Così la politica ha sempre influenzato i Mondiali
Un libro degli storici Brizzi e Sbetti: “L'esempio più vicino è quello della Francia del 1998 che volle ricollegare la vittoria all'idea di un modello di integrazione riuscito, che poi ha dimostrato nel lungo periodo la sua debolezza”
Riccardo Brizzi e Nicola Sbetti hanno impiegato più di due anni per scrivere la loro “Storia della Coppa del mondo di calcio (1930-2018).
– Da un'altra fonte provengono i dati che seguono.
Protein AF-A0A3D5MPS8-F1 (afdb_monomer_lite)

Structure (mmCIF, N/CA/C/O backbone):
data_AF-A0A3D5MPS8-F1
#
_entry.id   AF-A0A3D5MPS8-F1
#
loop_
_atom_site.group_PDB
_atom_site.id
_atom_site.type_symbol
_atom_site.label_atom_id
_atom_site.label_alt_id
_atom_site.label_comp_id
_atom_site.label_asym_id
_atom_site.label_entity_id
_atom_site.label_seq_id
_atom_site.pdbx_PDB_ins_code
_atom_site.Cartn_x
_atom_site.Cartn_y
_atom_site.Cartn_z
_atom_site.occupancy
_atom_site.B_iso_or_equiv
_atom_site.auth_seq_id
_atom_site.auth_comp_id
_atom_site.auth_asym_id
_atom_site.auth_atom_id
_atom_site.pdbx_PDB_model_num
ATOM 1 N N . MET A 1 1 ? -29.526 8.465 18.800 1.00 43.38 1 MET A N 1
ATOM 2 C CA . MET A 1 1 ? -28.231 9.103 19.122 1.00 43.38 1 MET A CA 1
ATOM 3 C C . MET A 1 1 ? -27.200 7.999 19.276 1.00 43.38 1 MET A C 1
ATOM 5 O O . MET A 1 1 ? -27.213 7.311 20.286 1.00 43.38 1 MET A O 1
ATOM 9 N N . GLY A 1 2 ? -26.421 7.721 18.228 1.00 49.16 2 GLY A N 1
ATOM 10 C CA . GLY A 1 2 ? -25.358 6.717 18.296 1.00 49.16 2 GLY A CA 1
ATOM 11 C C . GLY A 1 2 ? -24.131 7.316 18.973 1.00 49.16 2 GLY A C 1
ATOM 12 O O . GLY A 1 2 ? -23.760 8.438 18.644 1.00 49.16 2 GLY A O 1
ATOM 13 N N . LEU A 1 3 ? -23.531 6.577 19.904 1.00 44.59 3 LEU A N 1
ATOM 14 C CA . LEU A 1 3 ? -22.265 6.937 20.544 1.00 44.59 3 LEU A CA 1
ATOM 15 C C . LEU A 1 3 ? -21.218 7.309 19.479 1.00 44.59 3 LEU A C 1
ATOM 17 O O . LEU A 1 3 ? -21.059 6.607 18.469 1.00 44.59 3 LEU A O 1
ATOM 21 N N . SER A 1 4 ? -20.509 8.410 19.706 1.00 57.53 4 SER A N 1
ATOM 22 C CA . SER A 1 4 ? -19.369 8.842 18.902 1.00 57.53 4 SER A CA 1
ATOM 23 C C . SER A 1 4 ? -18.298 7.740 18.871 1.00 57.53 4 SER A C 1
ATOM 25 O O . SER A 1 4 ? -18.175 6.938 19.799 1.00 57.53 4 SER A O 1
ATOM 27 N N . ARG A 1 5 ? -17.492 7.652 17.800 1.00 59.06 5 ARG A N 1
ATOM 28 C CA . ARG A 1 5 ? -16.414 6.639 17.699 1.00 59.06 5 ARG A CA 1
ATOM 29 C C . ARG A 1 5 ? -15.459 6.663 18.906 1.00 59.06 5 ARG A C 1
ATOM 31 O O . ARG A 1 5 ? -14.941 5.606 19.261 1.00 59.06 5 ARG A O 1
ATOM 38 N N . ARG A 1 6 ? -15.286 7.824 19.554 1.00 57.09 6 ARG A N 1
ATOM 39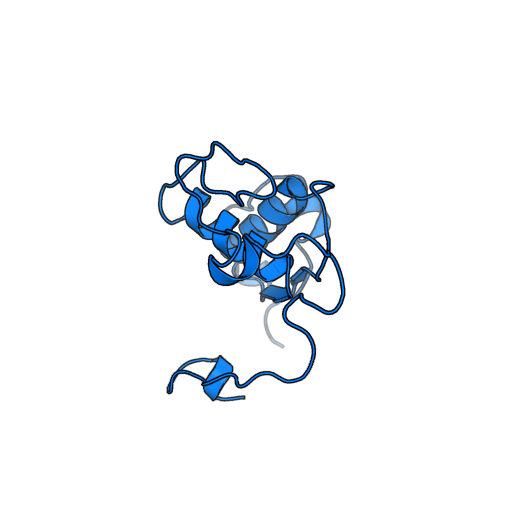 C CA . ARG A 1 6 ? -14.483 7.999 20.777 1.00 57.09 6 ARG A CA 1
ATOM 40 C C . ARG A 1 6 ? -15.038 7.217 21.970 1.00 57.09 6 ARG A C 1
ATOM 42 O O . ARG A 1 6 ? -14.266 6.669 22.742 1.00 57.09 6 ARG A O 1
ATOM 49 N N . GLU A 1 7 ? -16.357 7.086 22.077 1.00 54.66 7 GLU A N 1
ATOM 50 C CA . GLU A 1 7 ? -17.023 6.407 23.198 1.00 54.66 7 GLU A CA 1
ATOM 51 C C . GLU A 1 7 ? -17.034 4.872 23.056 1.00 54.66 7 GLU A C 1
ATOM 53 O O . GLU A 1 7 ? -17.342 4.164 24.010 1.00 54.66 7 GLU A O 1
ATOM 58 N N . ARG A 1 8 ? -16.664 4.333 21.881 1.00 58.81 8 ARG A N 1
ATOM 59 C CA . ARG A 1 8 ? -16.614 2.880 21.612 1.00 58.81 8 ARG A CA 1
ATOM 60 C C . ARG A 1 8 ? -15.228 2.241 21.770 1.00 58.81 8 ARG A C 1
ATOM 62 O O . ARG A 1 8 ? -15.127 1.019 21.691 1.00 58.81 8 ARG A O 1
ATOM 69 N N . ARG A 1 9 ? -14.157 3.017 21.976 1.00 58.50 9 ARG A N 1
ATOM 70 C CA . ARG A 1 9 ? -12.782 2.490 22.070 1.00 58.50 9 ARG A CA 1
ATOM 71 C C . ARG A 1 9 ? -12.327 2.337 23.519 1.00 58.50 9 ARG A C 1
ATOM 73 O O . ARG A 1 9 ? -11.933 3.300 24.157 1.00 58.50 9 ARG A O 1
ATOM 80 N N . HIS A 1 10 ? -12.296 1.096 23.998 1.00 50.78 10 HIS A N 1
ATOM 81 C CA . HIS A 1 10 ? -11.608 0.684 25.231 1.00 50.78 10 HIS A CA 1
ATOM 82 C C . HIS A 1 10 ? -10.148 0.245 24.955 1.00 50.78 10 HIS A C 1
ATOM 84 O O . HIS A 1 10 ? -9.646 -0.697 25.561 1.00 50.78 10 HIS A O 1
ATOM 90 N N . TYR A 1 11 ? -9.468 0.877 23.991 1.00 50.22 11 TYR A N 1
ATOM 91 C CA . TYR A 1 11 ? -8.139 0.460 23.525 1.00 50.22 11 TYR A CA 1
ATOM 92 C C . TYR A 1 11 ? -7.119 1.587 23.709 1.00 50.22 11 TYR A C 1
ATOM 94 O O . TYR A 1 11 ? -7.450 2.751 23.481 1.00 50.22 11 TYR A O 1
ATOM 102 N N . ARG A 1 12 ? -5.893 1.251 24.144 1.00 54.97 12 ARG A N 1
ATOM 103 C CA . ARG A 1 12 ? -4.788 2.218 24.285 1.00 54.97 12 ARG A CA 1
ATOM 104 C C . ARG A 1 12 ? -4.614 2.965 22.955 1.00 54.97 12 ARG A C 1
ATOM 106 O O . ARG A 1 12 ? -4.450 2.292 21.940 1.00 54.97 12 ARG A O 1
ATOM 113 N N . PRO A 1 13 ? -4.621 4.308 22.944 1.00 57.59 13 PRO A N 1
ATOM 114 C CA . PRO A 1 13 ? -4.397 5.049 21.714 1.00 57.59 13 PRO A CA 1
ATOM 115 C C . PRO A 1 13 ? -3.006 4.723 21.168 1.00 57.59 13 PRO A C 1
ATOM 117 O O . PRO A 1 13 ? -2.016 4.774 21.903 1.00 57.59 13 PRO A O 1
ATOM 120 N N . ILE A 1 14 ? -2.942 4.369 19.885 1.00 63.72 14 ILE A N 1
ATOM 121 C CA . ILE A 1 14 ? -1.677 4.257 19.161 1.00 63.72 14 ILE A CA 1
ATOM 122 C C . ILE A 1 14 ? -1.103 5.668 19.054 1.00 63.72 14 ILE A C 1
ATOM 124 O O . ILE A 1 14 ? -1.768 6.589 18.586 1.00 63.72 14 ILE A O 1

Politica, sport, globalizzazione” (Le Monnier), un libro che offre una prospettiva inedita sull'evento che più appassiona i tifosi ogni quattro anni. E la mancata qualificazione dell'Italia a Russia 2018, se da un lato “può forse penalizzare” gli autori “in fatto di vendite”, come spiega ad Askanews Nicola Sbetti, dall'altro “permette però di parlare di più di quello che è il cuore del libro, ovvero il rapporto tra sport e politica”. “Ogni edizione del Mondiale, fin dal 1930, – sottolinea Sbetti – è stata segnata da questa relazione”. Così “non ci sorprende, per esempio, che nella partita tra Svizzera e Serbia dei giocatori di origine kosovara (però di etnia albanese) abbiano voluto segnalare la loro doppia identità: questo fa parte di quello che è la storia del Mondiale. Anche da parte serba, d'altronde, ci sono state grosse pressioni da parte dei tifosi, e i giocatori erano stati fischiati. Questo appunto non ci sorprende se andiamo a vedere quella che è la storia dei Mondiali, e nel libro si ritrovano molte altre storie simili”.
“Tutte le passate edizioni – prosegue Sbetti – sono state caratterizzate da un certo livello di politicizzazione. E' chiaro che le due edizioni svolte in regimi autoritari, come l'Italia nel '34 e l'Argentina nel '78, furono quelle più politicizzate; allo stesso tempo però non va dimenticato che anche le democrazie – fin dall'Uruguay stesso, che volle fortemente i Mondiali del 1930, per legarli ai festeggiamenti del centenario della sua indipendenza – hanno fortemente politicizzato i Mondiali di calcio, e forse l'esempio più vicino a noi è quello della Francia del 1998 che volle ricollegare la vittoria calcistica all'idea di una Francia multietnica, vincente sul campo, di un modello di integrazione riuscito, che poi in realtà ha dimostrato nel lungo periodo la sua debolezza”.